Lending refers to the funds which are provided by a person or an institution to someone in need of it. There are following forms of lending:
1. Cash Credit: A Cash Credit (CC) is
a short-term source of financing for a company which enables a company to
withdraw money from a bank account without keeping a credit balance
in it but only after providing the required security as collateral.
2. Overdraft: Overdraft facility refers to a continuous withdrawing
facility in which the bank allows the customer to withdraw amount more than
what he holds to his credit, but only up to a certain extent.

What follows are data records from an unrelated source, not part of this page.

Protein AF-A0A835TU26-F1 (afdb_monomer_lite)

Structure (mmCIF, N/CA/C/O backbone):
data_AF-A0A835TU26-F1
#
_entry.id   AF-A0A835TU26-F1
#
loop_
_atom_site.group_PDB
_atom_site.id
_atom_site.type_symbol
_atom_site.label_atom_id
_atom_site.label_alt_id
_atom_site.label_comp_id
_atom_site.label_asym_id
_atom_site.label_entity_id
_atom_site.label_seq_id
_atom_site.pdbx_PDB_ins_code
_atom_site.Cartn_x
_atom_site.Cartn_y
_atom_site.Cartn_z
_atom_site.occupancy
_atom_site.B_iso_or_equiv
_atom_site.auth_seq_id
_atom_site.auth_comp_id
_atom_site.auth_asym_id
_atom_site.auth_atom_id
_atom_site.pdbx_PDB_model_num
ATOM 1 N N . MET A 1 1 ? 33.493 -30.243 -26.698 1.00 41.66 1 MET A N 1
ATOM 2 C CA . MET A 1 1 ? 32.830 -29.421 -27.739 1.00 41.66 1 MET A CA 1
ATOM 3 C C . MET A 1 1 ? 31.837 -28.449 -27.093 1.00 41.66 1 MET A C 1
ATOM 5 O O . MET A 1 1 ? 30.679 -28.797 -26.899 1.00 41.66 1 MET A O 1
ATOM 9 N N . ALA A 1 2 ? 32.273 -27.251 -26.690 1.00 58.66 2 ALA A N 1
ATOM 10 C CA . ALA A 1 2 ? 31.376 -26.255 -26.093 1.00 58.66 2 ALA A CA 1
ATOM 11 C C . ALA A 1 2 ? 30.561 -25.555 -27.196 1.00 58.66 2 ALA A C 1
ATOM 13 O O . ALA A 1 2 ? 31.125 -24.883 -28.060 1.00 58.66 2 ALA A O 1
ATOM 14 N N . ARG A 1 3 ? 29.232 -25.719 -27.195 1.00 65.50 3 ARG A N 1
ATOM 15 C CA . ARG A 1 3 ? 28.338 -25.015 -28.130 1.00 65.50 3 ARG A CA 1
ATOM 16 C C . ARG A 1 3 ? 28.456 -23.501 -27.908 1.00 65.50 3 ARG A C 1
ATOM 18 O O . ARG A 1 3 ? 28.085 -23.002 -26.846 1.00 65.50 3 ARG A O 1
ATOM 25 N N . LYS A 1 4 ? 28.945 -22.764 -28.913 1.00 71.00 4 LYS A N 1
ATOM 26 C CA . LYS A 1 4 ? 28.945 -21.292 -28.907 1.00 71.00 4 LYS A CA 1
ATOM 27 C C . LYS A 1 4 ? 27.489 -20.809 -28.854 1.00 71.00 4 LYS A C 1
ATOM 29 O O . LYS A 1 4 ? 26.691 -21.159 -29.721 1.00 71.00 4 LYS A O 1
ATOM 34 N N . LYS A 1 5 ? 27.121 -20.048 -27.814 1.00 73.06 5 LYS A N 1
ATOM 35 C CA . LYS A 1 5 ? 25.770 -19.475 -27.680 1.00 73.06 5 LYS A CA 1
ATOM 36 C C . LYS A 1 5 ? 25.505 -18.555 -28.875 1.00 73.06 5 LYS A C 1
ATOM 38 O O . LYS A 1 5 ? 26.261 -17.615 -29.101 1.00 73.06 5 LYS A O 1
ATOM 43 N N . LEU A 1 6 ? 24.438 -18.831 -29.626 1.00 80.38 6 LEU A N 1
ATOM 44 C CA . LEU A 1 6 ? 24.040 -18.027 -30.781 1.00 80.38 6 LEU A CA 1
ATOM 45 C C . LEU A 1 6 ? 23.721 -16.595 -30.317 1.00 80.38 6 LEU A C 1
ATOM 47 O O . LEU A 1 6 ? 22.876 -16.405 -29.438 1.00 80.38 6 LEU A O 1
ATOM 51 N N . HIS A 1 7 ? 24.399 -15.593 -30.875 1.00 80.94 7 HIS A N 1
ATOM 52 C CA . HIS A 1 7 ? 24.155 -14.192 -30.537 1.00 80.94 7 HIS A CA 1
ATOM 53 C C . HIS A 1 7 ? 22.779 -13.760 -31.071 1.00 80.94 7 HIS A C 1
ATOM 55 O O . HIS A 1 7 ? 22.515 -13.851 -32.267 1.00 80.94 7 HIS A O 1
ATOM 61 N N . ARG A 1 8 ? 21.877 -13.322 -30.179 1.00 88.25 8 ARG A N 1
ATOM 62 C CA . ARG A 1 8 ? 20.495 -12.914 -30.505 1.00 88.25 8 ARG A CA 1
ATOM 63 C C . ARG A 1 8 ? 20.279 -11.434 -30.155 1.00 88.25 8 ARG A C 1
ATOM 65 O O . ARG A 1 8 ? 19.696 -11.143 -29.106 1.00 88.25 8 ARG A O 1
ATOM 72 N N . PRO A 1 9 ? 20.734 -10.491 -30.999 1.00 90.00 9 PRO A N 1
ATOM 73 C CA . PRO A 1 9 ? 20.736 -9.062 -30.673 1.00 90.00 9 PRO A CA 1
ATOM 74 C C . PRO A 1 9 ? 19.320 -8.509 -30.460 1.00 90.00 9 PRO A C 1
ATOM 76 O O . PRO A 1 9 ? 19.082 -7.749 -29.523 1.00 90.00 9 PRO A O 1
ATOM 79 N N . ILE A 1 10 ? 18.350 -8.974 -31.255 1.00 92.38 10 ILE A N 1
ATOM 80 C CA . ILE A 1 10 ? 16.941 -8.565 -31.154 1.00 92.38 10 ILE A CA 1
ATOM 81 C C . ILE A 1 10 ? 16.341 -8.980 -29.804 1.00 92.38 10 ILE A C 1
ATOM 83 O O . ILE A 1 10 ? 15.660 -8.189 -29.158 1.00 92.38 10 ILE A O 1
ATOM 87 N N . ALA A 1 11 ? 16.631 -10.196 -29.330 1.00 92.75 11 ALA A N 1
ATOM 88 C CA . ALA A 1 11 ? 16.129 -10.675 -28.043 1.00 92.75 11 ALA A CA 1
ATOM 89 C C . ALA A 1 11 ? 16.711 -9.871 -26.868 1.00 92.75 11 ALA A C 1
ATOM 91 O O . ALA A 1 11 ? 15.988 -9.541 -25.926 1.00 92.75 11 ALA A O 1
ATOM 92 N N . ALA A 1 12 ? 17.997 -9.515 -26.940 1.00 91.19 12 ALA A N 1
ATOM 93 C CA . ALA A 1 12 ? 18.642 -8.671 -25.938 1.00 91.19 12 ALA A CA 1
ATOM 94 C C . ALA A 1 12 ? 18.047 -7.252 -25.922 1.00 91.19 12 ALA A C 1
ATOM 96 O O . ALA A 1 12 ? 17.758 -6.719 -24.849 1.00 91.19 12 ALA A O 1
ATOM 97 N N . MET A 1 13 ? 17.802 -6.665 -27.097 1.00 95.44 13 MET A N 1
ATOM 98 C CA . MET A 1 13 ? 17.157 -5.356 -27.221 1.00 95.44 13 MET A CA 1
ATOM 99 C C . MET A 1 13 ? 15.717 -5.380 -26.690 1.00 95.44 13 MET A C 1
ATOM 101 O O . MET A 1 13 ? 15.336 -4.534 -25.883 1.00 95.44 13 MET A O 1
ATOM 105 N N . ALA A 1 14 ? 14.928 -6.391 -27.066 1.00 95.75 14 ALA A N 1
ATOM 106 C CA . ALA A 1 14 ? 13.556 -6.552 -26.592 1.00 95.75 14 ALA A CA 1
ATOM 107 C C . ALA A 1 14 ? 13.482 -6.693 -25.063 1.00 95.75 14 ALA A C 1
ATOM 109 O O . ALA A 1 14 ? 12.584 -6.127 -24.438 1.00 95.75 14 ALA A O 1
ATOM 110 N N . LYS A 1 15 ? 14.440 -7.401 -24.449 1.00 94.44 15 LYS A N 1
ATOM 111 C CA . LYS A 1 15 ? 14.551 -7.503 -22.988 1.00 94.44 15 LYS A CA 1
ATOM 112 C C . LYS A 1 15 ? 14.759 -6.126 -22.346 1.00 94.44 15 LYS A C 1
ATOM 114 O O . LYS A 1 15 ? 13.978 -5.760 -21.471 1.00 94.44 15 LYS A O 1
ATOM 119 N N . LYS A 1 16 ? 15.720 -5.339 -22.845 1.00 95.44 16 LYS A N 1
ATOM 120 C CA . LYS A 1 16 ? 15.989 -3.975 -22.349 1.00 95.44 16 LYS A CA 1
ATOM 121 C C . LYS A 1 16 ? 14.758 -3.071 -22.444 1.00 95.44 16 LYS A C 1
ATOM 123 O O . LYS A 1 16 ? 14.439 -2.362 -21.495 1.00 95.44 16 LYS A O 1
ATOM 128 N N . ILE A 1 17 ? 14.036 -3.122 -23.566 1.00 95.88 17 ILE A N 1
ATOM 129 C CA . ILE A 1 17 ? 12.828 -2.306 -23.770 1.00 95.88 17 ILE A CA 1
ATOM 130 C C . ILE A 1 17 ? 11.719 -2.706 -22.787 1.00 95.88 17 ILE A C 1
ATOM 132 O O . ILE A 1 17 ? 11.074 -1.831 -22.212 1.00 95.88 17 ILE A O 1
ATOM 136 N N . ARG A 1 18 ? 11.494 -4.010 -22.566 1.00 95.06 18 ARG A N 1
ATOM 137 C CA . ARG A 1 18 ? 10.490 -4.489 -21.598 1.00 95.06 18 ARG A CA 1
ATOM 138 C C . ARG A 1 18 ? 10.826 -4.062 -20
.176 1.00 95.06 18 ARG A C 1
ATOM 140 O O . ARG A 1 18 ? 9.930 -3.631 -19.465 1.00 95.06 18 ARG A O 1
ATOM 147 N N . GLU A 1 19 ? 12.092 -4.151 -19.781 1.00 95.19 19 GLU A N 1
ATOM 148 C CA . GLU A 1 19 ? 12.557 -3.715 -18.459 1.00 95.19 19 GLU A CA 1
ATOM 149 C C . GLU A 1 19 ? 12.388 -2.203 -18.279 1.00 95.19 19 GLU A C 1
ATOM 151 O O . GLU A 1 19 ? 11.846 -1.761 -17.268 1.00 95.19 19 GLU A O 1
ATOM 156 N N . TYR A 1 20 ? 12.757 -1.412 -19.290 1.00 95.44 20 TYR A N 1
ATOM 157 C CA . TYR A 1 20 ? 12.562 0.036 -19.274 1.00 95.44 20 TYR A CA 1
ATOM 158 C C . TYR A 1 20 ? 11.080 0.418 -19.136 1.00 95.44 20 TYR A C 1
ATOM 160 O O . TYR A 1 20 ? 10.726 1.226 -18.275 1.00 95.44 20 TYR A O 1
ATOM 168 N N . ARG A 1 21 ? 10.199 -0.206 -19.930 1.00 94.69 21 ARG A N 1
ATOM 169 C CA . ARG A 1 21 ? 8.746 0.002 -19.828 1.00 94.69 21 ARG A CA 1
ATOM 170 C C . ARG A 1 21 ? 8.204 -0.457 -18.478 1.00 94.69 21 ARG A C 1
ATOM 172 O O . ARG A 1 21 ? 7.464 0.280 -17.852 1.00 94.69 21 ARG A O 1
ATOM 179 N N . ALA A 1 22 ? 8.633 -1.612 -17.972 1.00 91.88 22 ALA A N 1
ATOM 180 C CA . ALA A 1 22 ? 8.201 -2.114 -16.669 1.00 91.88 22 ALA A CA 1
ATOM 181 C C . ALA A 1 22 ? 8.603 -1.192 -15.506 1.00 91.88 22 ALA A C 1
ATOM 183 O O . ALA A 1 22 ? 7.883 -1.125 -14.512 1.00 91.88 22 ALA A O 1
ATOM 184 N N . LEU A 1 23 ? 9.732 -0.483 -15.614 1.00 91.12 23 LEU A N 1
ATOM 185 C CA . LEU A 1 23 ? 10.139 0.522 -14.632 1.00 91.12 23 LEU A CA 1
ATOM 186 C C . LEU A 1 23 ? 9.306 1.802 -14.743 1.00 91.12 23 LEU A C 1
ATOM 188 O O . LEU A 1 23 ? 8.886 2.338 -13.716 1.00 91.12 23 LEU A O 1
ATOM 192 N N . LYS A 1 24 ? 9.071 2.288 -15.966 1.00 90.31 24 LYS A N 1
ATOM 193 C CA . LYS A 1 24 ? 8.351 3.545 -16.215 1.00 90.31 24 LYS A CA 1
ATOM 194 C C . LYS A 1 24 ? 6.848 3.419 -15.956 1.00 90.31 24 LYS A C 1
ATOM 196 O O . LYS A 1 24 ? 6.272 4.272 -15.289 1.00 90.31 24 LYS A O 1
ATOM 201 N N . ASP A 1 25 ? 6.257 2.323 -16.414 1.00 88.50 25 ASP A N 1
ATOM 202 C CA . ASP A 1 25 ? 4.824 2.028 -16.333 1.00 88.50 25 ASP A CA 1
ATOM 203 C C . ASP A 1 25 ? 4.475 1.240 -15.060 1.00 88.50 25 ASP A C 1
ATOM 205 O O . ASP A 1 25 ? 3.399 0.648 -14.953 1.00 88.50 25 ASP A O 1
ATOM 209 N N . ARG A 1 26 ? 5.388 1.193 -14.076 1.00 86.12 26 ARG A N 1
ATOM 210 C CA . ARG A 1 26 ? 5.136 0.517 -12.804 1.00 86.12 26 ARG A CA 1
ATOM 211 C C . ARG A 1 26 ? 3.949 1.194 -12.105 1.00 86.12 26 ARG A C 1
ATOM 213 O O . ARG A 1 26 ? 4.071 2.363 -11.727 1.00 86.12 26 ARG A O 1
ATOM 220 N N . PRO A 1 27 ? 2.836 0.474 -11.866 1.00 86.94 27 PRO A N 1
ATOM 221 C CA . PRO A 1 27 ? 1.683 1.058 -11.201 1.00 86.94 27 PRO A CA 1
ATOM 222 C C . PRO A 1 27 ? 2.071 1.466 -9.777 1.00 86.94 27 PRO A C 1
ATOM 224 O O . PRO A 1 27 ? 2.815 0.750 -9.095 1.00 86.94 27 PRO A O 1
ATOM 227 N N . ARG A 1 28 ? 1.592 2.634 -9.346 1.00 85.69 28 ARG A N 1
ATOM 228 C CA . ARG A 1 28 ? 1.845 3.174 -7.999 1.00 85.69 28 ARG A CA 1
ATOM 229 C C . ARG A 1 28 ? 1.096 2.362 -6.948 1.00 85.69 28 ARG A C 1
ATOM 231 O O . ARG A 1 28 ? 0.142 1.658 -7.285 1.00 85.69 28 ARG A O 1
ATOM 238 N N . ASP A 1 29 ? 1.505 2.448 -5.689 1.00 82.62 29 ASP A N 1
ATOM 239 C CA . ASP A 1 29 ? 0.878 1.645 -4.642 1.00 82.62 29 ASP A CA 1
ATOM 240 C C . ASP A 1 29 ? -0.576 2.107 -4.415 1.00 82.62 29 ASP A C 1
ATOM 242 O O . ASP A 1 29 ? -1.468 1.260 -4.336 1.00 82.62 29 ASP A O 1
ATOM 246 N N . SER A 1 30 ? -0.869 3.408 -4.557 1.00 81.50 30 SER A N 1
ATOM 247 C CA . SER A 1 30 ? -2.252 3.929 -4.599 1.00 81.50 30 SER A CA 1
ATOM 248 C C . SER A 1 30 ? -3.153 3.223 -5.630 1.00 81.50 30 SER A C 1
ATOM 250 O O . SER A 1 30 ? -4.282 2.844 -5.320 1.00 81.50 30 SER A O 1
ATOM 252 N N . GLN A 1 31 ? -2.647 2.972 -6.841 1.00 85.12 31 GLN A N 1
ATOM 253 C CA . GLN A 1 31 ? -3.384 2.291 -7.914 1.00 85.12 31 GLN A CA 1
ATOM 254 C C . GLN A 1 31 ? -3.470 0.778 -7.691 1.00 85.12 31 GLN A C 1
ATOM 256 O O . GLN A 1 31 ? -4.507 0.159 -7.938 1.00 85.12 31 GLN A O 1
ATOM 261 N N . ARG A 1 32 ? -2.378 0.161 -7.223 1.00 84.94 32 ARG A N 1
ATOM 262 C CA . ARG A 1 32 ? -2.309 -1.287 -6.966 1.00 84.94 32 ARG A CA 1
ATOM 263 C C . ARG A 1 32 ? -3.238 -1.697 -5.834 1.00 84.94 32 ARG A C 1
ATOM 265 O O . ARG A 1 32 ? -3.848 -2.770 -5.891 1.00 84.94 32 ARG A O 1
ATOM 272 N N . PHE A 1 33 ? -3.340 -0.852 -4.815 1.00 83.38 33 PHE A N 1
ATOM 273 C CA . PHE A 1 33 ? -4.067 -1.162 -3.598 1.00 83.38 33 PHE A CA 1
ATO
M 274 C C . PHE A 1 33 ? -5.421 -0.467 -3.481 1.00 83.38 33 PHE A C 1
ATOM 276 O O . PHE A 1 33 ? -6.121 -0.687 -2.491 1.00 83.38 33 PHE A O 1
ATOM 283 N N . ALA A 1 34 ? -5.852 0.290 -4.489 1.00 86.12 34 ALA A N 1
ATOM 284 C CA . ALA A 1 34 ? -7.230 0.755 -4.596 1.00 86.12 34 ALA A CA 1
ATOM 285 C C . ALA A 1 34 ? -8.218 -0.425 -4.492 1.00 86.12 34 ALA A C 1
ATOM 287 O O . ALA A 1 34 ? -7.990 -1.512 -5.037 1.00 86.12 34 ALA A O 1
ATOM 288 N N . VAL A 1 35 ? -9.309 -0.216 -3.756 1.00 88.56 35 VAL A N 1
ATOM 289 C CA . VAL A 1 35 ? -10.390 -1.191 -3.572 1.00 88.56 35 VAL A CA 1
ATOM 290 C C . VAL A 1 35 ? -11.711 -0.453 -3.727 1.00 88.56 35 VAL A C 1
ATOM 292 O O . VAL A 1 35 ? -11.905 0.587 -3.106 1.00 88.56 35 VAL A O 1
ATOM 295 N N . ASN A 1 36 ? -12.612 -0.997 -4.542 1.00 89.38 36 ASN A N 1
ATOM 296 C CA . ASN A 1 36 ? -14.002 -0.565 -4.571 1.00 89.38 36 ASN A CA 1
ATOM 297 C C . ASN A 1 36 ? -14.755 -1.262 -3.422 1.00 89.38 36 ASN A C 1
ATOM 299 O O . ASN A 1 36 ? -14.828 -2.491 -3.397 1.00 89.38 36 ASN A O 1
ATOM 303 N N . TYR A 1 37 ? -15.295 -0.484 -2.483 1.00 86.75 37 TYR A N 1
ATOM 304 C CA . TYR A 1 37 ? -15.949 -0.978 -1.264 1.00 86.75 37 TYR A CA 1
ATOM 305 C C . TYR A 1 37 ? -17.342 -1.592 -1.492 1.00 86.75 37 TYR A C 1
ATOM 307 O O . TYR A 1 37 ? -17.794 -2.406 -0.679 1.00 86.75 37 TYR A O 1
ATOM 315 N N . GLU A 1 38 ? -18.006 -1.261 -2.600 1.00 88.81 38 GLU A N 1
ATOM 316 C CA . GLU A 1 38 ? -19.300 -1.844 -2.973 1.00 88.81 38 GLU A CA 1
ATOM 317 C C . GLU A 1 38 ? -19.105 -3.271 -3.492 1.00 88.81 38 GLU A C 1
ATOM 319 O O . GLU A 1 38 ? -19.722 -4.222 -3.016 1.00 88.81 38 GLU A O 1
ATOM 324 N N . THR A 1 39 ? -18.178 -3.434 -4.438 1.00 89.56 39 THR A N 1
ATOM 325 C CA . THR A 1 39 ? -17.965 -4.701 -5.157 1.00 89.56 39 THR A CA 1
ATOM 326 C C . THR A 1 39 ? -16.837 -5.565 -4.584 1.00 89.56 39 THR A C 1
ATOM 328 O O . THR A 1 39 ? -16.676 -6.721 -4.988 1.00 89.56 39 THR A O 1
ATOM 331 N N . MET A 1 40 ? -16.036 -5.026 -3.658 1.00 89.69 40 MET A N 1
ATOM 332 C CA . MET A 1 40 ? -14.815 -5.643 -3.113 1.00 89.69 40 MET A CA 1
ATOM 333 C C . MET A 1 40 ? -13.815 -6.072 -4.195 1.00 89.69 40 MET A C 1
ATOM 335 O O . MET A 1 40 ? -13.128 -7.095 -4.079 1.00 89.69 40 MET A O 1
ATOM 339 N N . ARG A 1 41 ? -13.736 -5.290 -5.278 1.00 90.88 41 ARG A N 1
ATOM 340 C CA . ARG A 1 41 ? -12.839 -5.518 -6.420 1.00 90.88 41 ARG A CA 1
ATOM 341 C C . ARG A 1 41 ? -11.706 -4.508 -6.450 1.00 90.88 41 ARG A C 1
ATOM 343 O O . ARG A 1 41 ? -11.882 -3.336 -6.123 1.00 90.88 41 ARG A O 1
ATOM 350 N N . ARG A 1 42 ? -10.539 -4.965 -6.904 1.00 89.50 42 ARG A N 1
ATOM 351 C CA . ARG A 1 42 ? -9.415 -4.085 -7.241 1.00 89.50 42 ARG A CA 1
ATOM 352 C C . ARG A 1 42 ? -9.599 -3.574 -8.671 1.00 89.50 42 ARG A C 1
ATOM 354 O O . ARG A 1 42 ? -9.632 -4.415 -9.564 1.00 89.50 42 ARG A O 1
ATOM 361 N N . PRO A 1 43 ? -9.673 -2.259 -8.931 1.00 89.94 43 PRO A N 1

3. Loans and advances: There are mainly two types of
loans offered by commercial banks:
A. Unsecured loans : These
loans does not require any collateral in the form of security. It includes:
(a) Call loans: Call loans
refers to loans that the lender can demand to be repaid at any time and does
not require monthly or quarterly payments. The rate of interest in case of
call money is known as call loan rate which is the lowest among all other
loans.
(b) Short term loans: S hort term loans refers to
loans that runs for 1 to 12 months and does not requires monthly or
quarterly payments.The rate of interest charged on short term loans is more
than what is charged in call money. Short terms loans are generally
offered for working capital finance.
(c) Medium
term loans: Medium term loans refers to loans that runs for one to 3 years
and requires monthly or quarterly payments.The rate of interest charged on
medium term loans is more than what is charged in short term loans.
Medium terms loans are offered to all types of firms and public.
B. Secured loans: These
loans require collateral in the form of security to raise it. It includes long
term loans which refers
to loans that runs for 3 to 25 years which needs some collateral
and requires monthly or quarterly payments. The rate of interest charged
on long term loans is the highest in comparison to any other type of loan. Long
terms loans are offered to all types of firms and public.